Lorentzian Vacuum Transitions in Ho\v{r}ava-Lifshitz Gravity

TL;DR

This paper investigates vacuum transition probabilities in Hořava-Lifshitz gravity for a universe with positive curvature, comparing results with general relativity and exploring implications for initial singularity resolution.

Contribution

It provides analytic expressions for vacuum transition probabilities in Hořava-Lifshitz gravity considering scalar fields with different dependencies, extending previous Hamiltonian approaches.

Findings

Infrared limit matches general relativity for scalar fields depending on all spacetime variables.

Ultraviolet limit shows opposite behavior to general relativity.

Scalar field dependence on time only yields similar behavior to general relativity in both limits.

Abstract

The vacuum transition probabilities for a Friedmann-Lema\^itre-Robertson-Walker universe with positive curvature in Ho\v{r}ava-Lifshitz gravity in the presence of a scalar field potential in the Wentzel-Kramers-Brillouin approximation are studied.
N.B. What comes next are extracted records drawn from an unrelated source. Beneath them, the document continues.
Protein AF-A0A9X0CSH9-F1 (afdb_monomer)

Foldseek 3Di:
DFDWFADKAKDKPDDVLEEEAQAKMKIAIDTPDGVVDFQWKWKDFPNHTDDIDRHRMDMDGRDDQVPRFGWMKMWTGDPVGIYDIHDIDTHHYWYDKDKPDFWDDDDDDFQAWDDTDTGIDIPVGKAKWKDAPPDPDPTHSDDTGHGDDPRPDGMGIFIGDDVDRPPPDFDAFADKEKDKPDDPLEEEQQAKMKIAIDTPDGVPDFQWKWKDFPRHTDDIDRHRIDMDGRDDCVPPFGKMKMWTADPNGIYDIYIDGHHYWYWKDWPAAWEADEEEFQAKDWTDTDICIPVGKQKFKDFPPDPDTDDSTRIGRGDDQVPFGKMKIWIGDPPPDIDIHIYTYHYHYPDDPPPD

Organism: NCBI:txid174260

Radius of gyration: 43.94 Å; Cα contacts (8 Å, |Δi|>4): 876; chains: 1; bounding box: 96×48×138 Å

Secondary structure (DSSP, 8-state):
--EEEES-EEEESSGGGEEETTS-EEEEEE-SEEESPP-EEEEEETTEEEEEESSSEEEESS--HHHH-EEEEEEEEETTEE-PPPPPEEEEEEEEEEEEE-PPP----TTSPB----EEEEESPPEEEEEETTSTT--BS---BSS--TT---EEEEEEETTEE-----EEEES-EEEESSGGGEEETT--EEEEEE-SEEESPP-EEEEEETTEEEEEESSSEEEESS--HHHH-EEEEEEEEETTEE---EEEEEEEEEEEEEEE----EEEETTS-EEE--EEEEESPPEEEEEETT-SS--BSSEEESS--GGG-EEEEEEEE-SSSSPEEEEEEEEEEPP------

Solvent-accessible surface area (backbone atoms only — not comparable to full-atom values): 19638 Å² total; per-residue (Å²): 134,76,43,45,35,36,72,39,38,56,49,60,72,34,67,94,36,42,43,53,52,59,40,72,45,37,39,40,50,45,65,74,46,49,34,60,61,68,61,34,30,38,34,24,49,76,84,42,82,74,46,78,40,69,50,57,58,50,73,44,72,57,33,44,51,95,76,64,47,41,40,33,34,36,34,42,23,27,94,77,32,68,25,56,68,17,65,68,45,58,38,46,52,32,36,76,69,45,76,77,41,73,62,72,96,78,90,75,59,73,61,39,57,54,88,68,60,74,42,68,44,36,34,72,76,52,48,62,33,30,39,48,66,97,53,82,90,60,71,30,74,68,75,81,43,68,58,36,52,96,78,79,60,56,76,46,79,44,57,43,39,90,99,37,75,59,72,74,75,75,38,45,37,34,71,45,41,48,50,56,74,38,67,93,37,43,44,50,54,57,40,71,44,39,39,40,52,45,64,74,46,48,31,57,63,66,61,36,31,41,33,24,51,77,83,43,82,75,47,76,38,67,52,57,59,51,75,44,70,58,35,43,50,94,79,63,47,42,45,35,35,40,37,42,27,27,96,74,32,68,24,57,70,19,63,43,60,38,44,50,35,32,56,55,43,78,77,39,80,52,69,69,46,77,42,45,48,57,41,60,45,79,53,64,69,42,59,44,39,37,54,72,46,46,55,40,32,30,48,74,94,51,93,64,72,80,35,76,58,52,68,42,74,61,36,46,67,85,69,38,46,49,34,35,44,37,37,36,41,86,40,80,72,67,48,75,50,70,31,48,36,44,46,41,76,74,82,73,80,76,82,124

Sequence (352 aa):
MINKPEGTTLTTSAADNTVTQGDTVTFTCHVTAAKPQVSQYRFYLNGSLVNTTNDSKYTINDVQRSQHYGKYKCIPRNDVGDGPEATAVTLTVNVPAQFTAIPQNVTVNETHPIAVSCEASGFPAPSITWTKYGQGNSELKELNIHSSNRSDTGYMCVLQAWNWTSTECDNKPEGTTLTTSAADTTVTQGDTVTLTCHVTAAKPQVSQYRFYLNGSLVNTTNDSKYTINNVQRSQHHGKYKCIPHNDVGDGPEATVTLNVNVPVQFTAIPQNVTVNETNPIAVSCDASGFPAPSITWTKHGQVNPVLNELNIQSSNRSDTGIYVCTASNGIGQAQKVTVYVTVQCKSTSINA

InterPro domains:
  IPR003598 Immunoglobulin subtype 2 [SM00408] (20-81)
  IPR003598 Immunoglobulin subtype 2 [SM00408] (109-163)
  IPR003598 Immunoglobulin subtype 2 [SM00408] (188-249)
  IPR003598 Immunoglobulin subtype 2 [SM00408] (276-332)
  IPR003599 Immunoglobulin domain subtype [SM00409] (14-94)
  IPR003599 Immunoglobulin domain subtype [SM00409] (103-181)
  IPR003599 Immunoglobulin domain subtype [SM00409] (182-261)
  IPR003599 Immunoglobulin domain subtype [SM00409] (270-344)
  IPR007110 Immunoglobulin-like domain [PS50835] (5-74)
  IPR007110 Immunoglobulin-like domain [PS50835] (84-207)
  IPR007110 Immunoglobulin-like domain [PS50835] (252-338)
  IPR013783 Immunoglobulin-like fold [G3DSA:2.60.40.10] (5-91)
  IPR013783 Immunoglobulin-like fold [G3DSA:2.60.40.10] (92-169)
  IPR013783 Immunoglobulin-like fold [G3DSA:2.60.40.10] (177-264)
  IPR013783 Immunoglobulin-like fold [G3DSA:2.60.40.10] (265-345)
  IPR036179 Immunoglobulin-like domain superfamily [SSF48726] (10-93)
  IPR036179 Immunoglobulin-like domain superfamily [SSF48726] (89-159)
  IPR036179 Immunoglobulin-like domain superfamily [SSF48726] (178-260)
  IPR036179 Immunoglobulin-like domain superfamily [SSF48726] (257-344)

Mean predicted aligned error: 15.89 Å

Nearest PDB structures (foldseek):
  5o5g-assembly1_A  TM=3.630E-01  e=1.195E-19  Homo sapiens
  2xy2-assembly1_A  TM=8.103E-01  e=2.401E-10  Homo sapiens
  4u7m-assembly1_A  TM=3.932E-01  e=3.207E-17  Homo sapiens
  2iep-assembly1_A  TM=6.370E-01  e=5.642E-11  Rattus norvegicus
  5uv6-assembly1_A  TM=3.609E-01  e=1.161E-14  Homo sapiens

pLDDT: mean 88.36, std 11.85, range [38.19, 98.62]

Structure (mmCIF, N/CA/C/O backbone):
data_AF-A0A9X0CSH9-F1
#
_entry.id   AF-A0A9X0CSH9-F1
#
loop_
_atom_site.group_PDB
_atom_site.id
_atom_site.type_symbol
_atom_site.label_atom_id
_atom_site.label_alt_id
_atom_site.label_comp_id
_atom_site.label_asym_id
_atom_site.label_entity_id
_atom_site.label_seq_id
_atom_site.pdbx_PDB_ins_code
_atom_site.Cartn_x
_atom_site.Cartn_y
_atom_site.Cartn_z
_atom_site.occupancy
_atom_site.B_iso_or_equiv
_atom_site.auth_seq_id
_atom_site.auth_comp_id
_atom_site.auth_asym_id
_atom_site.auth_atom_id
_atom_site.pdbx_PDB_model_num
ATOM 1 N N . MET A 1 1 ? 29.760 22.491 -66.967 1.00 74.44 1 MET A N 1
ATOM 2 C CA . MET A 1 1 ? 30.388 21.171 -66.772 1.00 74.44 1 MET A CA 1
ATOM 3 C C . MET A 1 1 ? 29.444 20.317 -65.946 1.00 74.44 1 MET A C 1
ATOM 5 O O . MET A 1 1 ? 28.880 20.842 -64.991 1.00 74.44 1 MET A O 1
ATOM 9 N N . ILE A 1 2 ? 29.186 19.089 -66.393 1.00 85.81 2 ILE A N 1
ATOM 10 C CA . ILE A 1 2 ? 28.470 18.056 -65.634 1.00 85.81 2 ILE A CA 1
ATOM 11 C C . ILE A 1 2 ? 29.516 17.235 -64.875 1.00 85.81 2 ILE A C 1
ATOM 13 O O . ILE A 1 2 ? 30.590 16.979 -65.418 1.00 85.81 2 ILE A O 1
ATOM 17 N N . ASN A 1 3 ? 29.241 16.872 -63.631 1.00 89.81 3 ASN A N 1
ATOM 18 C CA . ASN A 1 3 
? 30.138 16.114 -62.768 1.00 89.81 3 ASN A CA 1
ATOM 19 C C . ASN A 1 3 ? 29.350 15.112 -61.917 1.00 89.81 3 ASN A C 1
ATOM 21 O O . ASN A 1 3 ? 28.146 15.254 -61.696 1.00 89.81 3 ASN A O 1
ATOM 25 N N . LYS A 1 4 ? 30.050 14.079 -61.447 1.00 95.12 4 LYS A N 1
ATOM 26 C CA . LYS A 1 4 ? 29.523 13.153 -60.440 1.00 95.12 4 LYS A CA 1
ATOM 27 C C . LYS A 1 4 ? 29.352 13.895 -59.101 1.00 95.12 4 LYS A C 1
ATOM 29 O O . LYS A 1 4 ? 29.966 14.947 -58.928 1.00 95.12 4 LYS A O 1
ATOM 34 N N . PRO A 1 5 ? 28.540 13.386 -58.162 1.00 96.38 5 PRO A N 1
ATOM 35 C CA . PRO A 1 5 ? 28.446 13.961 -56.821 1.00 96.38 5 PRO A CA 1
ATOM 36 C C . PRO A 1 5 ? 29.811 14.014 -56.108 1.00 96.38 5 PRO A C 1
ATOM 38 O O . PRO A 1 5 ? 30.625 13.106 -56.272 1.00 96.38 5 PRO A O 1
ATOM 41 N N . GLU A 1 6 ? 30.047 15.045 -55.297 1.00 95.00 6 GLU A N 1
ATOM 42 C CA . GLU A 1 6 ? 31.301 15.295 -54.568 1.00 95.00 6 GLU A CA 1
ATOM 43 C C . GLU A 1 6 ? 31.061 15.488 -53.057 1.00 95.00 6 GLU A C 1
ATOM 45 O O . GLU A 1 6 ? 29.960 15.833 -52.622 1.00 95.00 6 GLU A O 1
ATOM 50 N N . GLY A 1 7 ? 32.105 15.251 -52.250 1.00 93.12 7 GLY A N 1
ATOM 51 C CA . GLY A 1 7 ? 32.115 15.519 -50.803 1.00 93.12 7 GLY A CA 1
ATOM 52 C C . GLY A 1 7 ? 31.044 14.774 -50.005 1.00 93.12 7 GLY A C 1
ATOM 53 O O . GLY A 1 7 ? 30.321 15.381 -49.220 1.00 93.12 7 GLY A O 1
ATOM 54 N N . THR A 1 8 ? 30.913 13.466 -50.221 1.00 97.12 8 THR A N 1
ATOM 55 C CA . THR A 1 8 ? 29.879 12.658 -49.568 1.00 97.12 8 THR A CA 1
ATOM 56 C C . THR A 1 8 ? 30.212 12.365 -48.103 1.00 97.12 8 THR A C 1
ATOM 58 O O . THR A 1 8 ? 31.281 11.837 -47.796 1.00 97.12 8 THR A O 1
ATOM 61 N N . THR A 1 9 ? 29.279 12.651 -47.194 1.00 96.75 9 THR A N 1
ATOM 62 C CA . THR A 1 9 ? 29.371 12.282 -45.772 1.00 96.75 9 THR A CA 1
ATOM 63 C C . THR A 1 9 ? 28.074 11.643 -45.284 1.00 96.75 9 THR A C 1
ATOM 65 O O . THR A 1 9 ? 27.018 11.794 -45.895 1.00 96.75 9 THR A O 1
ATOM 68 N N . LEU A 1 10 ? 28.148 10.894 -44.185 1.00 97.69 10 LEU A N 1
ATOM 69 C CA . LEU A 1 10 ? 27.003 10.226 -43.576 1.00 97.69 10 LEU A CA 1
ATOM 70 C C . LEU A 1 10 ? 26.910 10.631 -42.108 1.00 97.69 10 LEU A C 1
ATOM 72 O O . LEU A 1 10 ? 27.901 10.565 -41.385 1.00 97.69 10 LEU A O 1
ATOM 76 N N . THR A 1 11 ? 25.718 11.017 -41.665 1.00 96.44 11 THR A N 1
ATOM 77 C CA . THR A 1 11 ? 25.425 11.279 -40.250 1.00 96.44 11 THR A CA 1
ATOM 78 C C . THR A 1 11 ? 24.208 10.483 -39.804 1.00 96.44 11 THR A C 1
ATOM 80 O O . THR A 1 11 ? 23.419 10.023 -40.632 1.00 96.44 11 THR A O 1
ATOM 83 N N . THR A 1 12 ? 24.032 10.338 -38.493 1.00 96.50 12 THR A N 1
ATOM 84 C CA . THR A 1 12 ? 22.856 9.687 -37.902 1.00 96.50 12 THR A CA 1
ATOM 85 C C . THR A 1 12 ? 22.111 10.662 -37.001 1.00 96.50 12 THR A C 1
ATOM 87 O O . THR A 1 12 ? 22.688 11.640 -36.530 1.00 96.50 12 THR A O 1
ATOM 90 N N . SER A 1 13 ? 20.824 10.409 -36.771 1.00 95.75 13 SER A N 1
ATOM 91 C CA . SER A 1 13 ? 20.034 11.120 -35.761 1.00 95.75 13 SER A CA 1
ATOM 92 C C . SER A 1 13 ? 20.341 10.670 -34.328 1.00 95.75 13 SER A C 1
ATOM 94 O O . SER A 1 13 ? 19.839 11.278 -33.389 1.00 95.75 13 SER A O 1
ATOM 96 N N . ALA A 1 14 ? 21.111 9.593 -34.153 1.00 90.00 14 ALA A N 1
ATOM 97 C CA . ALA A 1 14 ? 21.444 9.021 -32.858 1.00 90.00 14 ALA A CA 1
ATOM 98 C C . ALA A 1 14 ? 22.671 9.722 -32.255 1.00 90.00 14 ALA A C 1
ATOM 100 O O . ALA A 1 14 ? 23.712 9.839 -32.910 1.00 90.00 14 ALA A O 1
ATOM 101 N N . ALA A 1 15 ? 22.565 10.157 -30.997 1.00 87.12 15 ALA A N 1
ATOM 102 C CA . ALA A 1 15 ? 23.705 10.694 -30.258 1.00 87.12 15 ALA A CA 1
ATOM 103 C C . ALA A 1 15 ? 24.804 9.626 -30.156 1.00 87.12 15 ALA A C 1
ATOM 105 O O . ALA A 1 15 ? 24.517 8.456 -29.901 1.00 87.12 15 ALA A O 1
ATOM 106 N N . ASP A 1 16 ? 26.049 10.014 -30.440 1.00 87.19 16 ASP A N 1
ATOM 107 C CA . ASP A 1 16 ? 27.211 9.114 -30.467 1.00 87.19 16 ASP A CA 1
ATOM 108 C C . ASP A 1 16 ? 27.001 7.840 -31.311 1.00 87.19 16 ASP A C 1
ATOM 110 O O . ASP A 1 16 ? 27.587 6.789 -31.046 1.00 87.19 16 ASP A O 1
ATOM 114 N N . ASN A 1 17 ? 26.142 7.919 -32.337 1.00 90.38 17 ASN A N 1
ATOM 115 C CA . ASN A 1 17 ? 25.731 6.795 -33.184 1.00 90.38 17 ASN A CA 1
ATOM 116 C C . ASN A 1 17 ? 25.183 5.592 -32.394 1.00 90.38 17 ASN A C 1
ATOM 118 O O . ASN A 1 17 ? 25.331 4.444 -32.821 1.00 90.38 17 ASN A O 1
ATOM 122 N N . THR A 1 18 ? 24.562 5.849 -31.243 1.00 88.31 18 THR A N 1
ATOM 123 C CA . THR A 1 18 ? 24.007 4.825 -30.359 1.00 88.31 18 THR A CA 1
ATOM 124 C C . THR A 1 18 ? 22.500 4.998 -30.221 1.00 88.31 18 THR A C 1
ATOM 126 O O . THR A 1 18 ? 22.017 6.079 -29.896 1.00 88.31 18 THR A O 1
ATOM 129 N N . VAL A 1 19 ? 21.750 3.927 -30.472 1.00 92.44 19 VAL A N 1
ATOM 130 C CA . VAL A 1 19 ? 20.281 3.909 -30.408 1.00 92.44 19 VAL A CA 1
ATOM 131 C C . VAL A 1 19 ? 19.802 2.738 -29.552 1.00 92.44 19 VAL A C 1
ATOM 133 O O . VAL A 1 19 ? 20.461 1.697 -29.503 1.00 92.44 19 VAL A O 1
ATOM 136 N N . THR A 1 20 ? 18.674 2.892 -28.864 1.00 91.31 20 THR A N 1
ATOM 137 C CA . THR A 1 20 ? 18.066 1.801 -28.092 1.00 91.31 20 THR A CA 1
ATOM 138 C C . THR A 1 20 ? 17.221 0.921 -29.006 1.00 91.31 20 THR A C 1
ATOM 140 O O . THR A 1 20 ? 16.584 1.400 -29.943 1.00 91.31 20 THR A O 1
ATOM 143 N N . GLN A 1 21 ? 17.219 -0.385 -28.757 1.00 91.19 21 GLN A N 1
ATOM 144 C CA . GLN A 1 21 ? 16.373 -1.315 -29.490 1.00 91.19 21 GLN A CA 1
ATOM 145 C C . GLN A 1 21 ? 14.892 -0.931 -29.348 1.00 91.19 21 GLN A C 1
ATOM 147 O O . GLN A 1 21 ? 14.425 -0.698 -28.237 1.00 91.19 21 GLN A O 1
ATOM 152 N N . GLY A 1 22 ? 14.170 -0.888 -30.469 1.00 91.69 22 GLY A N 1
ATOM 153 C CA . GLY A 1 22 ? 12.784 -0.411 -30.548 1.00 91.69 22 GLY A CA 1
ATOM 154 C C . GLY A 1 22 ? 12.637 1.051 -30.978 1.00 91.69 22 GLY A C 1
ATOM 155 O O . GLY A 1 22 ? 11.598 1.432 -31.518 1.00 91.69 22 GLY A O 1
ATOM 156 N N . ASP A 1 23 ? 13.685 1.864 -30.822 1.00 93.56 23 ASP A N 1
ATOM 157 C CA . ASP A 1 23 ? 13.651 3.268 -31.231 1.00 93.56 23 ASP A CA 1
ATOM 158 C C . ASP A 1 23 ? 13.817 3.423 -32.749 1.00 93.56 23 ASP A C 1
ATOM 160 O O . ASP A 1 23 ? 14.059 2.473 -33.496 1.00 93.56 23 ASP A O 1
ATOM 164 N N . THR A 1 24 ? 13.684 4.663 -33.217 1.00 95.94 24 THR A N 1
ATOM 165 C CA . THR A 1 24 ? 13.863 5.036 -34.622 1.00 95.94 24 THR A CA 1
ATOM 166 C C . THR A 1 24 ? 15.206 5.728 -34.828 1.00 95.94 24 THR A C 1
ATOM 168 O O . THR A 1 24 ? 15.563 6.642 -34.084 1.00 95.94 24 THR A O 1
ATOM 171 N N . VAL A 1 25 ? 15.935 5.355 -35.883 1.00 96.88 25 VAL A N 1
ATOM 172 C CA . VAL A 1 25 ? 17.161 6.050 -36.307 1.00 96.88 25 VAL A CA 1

We use a general procedure to compute such transition probabilities using a Hamiltonian approach to the Wheeler-DeWitt equation presented in a previous work. We consider two situations of scalar fields, one in which the scalar field depends on all the spacetime variables and other in which the scalar field depends only on the time variable. In both cases analytic expressions for the vacuum transition probabilities are obtained and the infrared and ultraviolet limits are discussed for comparison with the result obtained by using general relativity. For the case in which the scalar field depends on all spacetime variables we obtain that in the infrared limit it is possible to obtain a similar behavior as in general relativity, however in the ultraviolet limit the behavior found is completely opposite. Some few comments about possible phenomenological implications of our results are given. One of them is a plausible resolution of the initial singularity. On the other hand for the case in which the scalar field depends only on the time variable, the behavior coincides with that of general relativity in both limits, although in the intermediate region the probability is slightly altered.